How do the rows of a change of basis matrix form a basis for expressing columns?

2.2k Views Asked by At

I am reading this article on Principal Component Analysis (PCA) and in section III-B (page 3) it has strange definition I don't understand.

In the toy example $\mathbf{X}$ is an $m \times n$ matrix.... Let $\mathbf{Y}$ be another $m \times n$ matrix related by a linear transformation $\mathbf{P}$. $\mathbf{X}$ is the original recorded data set and $\mathbf{Y}$ is a re-representation of that data set.

$$\mathbf{P} \mathbf{X} = \mathbf{Y} \tag{1}$$

Also let us define the following quantities.

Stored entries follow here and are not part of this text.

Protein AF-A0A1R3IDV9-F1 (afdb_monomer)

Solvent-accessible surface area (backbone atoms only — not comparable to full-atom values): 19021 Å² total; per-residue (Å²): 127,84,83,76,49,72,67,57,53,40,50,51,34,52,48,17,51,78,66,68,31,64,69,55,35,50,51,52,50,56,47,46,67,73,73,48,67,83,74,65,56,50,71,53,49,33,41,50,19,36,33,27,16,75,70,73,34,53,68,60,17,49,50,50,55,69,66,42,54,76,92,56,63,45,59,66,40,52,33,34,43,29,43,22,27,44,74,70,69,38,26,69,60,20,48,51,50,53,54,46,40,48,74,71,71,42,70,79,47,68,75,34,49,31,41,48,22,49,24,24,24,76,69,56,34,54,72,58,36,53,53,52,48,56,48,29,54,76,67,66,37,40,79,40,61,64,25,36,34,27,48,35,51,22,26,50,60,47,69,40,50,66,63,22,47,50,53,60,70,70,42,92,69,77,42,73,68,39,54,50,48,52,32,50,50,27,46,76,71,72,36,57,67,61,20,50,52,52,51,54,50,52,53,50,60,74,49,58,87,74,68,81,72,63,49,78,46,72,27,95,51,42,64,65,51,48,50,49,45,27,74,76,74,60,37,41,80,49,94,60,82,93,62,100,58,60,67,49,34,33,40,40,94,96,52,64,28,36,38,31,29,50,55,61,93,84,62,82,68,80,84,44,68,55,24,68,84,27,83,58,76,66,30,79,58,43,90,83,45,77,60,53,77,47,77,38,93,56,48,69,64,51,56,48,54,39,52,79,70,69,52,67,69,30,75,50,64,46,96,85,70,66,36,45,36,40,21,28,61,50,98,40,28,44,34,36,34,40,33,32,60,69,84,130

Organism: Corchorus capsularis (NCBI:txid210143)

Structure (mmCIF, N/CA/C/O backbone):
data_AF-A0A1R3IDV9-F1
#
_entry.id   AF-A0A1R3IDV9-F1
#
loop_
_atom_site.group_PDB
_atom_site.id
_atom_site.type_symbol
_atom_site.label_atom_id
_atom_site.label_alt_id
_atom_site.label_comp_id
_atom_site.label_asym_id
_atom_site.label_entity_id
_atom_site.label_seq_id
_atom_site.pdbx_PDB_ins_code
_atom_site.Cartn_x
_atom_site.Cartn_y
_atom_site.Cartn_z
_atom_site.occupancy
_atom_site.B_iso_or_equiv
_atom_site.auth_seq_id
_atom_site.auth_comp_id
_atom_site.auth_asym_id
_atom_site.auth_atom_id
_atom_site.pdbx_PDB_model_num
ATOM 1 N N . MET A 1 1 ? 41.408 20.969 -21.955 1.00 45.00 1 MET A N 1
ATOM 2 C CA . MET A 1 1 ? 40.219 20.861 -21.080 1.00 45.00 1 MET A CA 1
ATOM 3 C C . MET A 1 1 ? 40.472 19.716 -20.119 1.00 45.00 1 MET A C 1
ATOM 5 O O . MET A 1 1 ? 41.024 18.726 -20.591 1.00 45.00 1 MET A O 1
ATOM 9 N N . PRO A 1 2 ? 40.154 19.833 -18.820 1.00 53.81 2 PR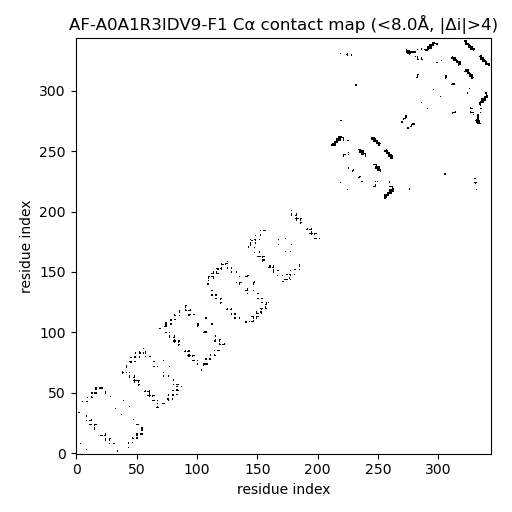O A N 1
ATOM 10 C CA . PRO A 1 2 ? 40.246 18.680 -17.931 1.00 53.81 2 PRO A CA 1
ATOM 11 C C . PRO A 1 2 ? 39.352 17.569 -18.496 1.00 53.81 2 PRO A C 1
ATOM 13 O O . PRO A 1 2 ? 38.262 17.845 -19.002 1.00 53.81 2 PRO A O 1
ATOM 16 N N . PHE A 1 3 ? 39.854 16.337 -18.504 1.00 72.88 3 PHE A N 1
ATOM 17 C CA . PHE A 1 3 ? 39.073 15.192 -18.955 1.00 72.88 3 PHE A CA 1
ATOM 18 C C . PHE A 1 3 ? 37.902 15.004 -17.989 1.00 72.88 3 PHE A C 1
ATOM 20 O O . PHE A 1 3 ? 38.125 14.801 -16.798 1.00 72.88 3 PHE A O 1
ATOM 27 N N . LEU A 1 4 ? 36.670 15.104 -18.497 1.00 81.44 4 LEU A N 1
ATOM 28 C CA . LEU A 1 4 ? 35.479 14.813 -17.703 1.00 81.44 4 LEU A CA 1
ATOM 29 C C . LEU A 1 4 ? 35.514 13.351 -17.255 1.00 81.44 4 LEU A C 1
ATOM 31 O O . LEU A 1 4 ? 35.763 12.442 -18.051 1.00 81.44 4 LEU A O 1
ATOM 35 N N . THR A 1 5 ? 35.237 13.130 -15.979 1.00 87.06 5 THR A N 1
ATOM 36 C CA . THR A 1 5 ? 35.092 11.804 -15.386 1.00 87.06 5 THR A CA 1
ATOM 37 C C . THR A 1 5 ? 33.834 11.106 -15.909 1.00 87.06 5 THR A C 1
ATOM 39 O O . THR A 1 5 ? 32.876 11.739 -16.360 1.00 87.06 5 THR A O 1
ATOM 42 N N . ALA A 1 6 ? 33.785 9.775 -15.803 1.00 84.94 6 ALA A N 1
ATOM 43 C CA . ALA A 1 6 ? 32.597 9.006 -16.183 1.00 84.94 6 ALA A CA 1
ATOM 44 C C . ALA A 1 6 ? 31.330 9.463 -15.424 1.00 84.94 6 ALA A C 1
ATOM 46 O O . ALA A 1 6 ? 30.246 9.518 -16.001 1.00 84.94 6 ALA A O 1
ATOM 47 N N . ASN A 1 7 ? 31.460 9.860 -14.156 1.00 87.38 7 ASN A N 1
ATOM 48 C CA . ASN A 1 7 ? 30.328 10.353 -13.369 1.00 87.38 7 ASN A CA 1
ATOM 49 C C . ASN A 1 7 ? 29.808 11.697 -13.893 1.00 87.38 7 ASN A C 1
ATOM 51 O O . ASN A 1 7 ? 28.600 11.868 -14.038 1.00 87.38 7 ASN A O 1
ATOM 55 N N . GLU A 1 8 ? 30.702 12.625 -14.242 1.00 92.00 8 GLU A N 1
ATOM 56 C CA . GLU A 1 8 ? 30.314 13.904 -14.846 1.00 92.00 8 GLU A CA 1
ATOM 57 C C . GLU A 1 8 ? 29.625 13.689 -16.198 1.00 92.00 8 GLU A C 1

  • $\mathbf{p}_i$ are the rows of $\mathbf{P}$.
  • $\mathbf{x}_i$ are the columns of $\mathbf{X}$ (or individual $\vec{X}$).
  • $\mathbf{y}_i$ are the columns of $\mathbf{Y}$.

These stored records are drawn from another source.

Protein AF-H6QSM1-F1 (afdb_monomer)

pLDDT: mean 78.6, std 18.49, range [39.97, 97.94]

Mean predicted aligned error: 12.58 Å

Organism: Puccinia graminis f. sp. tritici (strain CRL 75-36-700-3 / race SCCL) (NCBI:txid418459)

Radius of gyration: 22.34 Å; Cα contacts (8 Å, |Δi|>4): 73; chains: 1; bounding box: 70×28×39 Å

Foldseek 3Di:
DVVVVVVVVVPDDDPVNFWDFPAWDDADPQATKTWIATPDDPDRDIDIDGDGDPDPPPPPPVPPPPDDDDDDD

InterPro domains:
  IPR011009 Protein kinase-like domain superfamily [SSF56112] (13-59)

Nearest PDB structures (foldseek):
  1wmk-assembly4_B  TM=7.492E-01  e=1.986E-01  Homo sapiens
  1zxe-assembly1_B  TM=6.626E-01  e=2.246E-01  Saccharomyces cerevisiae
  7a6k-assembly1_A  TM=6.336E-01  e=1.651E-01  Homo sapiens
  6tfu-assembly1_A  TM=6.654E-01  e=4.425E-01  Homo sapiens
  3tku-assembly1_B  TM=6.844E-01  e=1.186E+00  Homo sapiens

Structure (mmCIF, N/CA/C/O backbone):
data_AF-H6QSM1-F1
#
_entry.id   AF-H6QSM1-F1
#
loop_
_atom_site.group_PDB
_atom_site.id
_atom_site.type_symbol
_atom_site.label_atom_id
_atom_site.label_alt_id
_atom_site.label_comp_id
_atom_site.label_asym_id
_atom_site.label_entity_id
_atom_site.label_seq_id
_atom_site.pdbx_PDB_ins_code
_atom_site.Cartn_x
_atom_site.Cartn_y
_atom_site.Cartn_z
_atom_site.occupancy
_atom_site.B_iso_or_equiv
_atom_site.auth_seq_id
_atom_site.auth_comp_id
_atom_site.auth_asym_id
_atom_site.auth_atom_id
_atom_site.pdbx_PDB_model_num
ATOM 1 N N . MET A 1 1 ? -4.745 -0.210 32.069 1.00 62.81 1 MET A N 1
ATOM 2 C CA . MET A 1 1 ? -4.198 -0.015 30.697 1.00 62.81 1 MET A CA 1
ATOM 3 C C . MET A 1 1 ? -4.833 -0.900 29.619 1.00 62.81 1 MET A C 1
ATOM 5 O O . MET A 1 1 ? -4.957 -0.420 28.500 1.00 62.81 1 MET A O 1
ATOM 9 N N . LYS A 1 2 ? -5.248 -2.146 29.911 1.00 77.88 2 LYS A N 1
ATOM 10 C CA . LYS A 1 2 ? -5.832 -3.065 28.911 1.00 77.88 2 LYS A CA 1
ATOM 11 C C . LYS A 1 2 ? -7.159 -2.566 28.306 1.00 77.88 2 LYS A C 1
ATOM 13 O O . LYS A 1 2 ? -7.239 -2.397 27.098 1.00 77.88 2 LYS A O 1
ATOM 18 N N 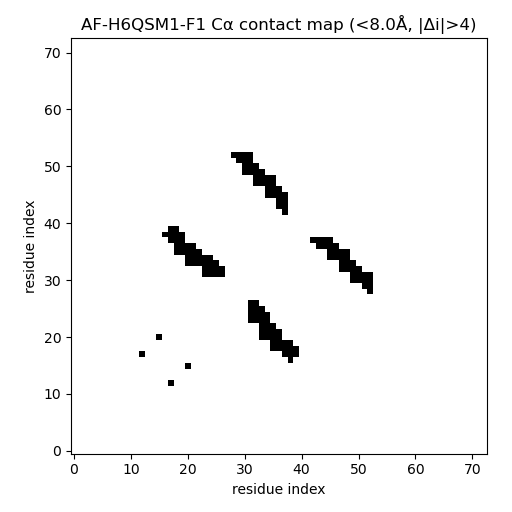. ALA A 1 3 ? -8.128 -2.181 29.143 1.00 78.81 3 ALA A N 1
ATOM 19 C CA . ALA A 1 3 ? -9.447 -1.712 28.689 1.00 78.81 3 ALA A CA 1
ATOM 20 C C . ALA A 1 3 ? -9.408 -0.468 27.768 1.00 78.81 3 ALA A C 1
ATOM 22 O O . ALA A 1 3 ? -10.236 -0.322 26.874 1.00 78.81 3 ALA A O 1
ATOM 23 N N . TYR A 1 4 ? -8.424 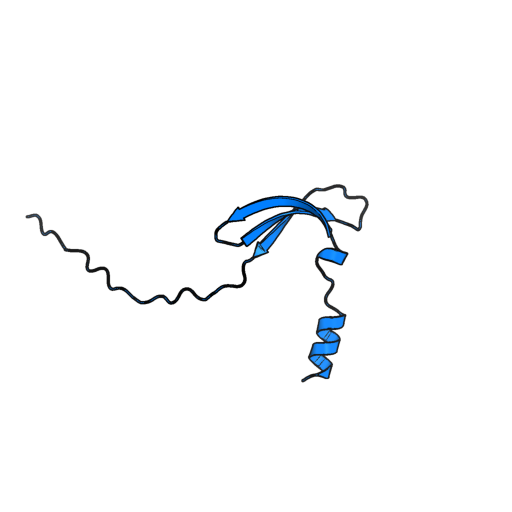0.425 27.944 1.00 79.75 4 TYR A N 1
ATOM 24 C CA . TYR A 1 4 ? -8.249 1.591 27.066 1.00 79.75 4 TYR A CA 1
ATOM 25 C C . TYR A 1 4 ? -7.734 1.201 25.673 1.00 79.75 4 TYR A C 1
ATOM 27 O O . TYR A 1 4 ? -8.192 1.767 24.680 1.00 79.75 4 TYR A O 1
ATOM 35 N N . ARG A 1 5 ? -6.794 0.244 25.603 1.00 80.31 5 ARG A N 1
ATOM 36 C CA . ARG A 1 5 ? -6.251 -0.278 24.338 1.00 80.31 5 ARG A CA 1
ATOM 37 C C . ARG A 1 5 ? -7.338 -1.002 23.553 1.00 80.31 5 ARG A C 1
ATOM 39 O O . ARG A 1 5 ? -7.574 -0.630 22.414 1.00 80.31 5 ARG A O 1
ATOM 46 N N . ASP A 1 6 ? -8.085 -1.886 24.213 1.00 79.62 6 ASP A N 1
ATOM 47 C CA . ASP A 1 6 ? -9.176 -2.649 23.594 1.0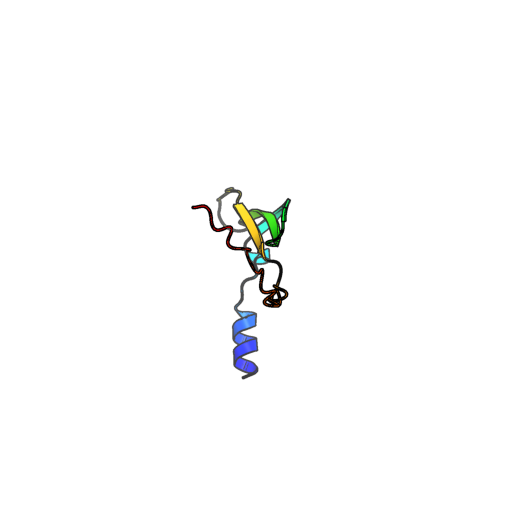0 79.62 6 ASP A CA 1
ATOM 48 C C . ASP A 1 6 ? -10.253 -1.712 23.002 1.00 79.62 6 ASP A C 1
ATOM 50 O O . ASP A 1 6 ? -10.647 -1.858 21.846 1.00 79.62 6 ASP A O 1
ATOM 54 N N . ARG A 1 7 ? -10.657 -0.661 23.739 1.00 81.94 7 ARG A N 1
ATOM 55 C CA . ARG A 1 7 ? -11.588 0.363 23.226 1.00 81.94 7 ARG A CA 1
ATOM 56 C C . ARG A 1 7 ? -11.006 1.152 22.051 1.00 81.94 7 ARG A C 1
ATOM 58 O O . ARG A 1 7 ? -11.720 1.446 21.098 1.00 81.94 7 ARG A O 1
ATOM 65 N N . ARG A 1 8 ? -9.730 1.543 22.122 1.00 80.38 8 ARG A N 1
ATOM 66 C CA . ARG A 1 8 ? -9.051 2.287 21.047 1.00 80.38 8 ARG A CA 1
ATOM 67 C C . ARG A 1 8 ? -8.921 1.448 19.783 1.00 80.38 8 ARG A C 1
ATOM 69 O O . ARG A 1 8 ? -9.169 1.981 18.710 1.00 80.38 8 ARG A O 1
ATOM 76 N N . ASP A 1 9 ? -8.539 0.184 19.912 1.00 77.81 9 ASP A N 1
ATOM 77 C CA . ASP A 1 9 ? -8.345 -0.729 18.789 1.00 77.81 9 ASP A CA 1
ATOM 78 C C . ASP A 1 9 ? -9.677 -1.120 18.145 1.00 77.81 9 ASP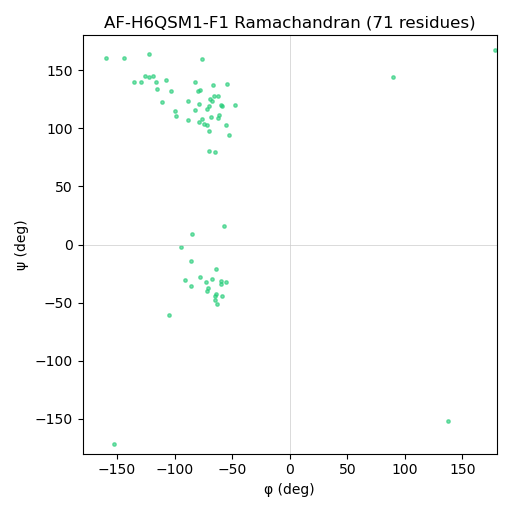 A C 1
ATOM 80 O O . ASP A 1 9 ? -9.766 -1.118 16.921 1.00 77.81 9 ASP A O 1
ATOM 84 N N . GLY A 1 10 ? -10.743 -1.307 18.930 1.00 76.62 10 GLY A N 1
ATOM 85 C CA . GLY A 1 10 ? -12.091 -1.525 18.393 1.00 76.62 10 GLY A CA 1
ATOM 86 C C . GLY A 1 10 ? -12.657 -0.335 17.604 1.00 76.62 10 GLY A C 1
ATOM 87 O O . GLY A 1 10 ? -13.539 -0.512 16.774 1.00 76.62 10 GLY A O 1
ATOM 88 N N . GLN A 1 11 ? -12.138 0.876 17.828 1.00 81.12 11 GLN A N 1
ATOM 89 C CA . GLN A 1 11 ? -12.523 2.091 17.094 1.00 81.12 11 GLN A CA 1
ATOM 90 C C . GLN A 1 11 ? -11.596 2.391 15.902 1.00 81.12 11 GLN A C 1
ATOM 92 O O . GLN A 1 11 ? -11.796 3.377 15.189 1.00 81.12 11 GLN A O 1
ATOM 97 N N . ARG A 1 12 ? -10.551 1.584 15.670 1.00 82.69 12 ARG A N 1
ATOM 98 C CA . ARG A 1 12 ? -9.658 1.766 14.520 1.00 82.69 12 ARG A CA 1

Equation 1 represents a change of basis and thus can have many interpretations.

  1. $\mathbf{P}$ is a matrix that transforms $\mathbf{X}$ into $\mathbf{Y}$.
  2. Geometrically $\mathbf{P}$ is a rotation and a stretch whcih again transforms $\mathbf{X}$ into $\mathbf{Y}$.
  3. The rows of $\mathbf{P}$, $\{ \mathbf{p}_1, \ldots , \mathbf{p}_m \}$, are a set of new basis vectors for expressing the columns of $\mathbf{X}$.

I do not understand this last part, how the rows $\mathbf{p}_i$ of $\mathbf{P}$ are a set of new basis vectors for expressing the columns of $\mathbf{X}$.

The reason I don't understand latter part is that change of basis matrix usually has basis in its columns, not rows. Then multiplying by column vector on the right we get combination of matrix's columns, which is exactly representation in new basis.

So I would expect new basis to be in columns of $\mathbf{P}$, not rows of $\mathbf{P}$. What am I missing here?

1

There are 1 best solutions below

5
On

Your confusion is understandable and may perhaps lead you to a deeper understanding of vectors and matrices.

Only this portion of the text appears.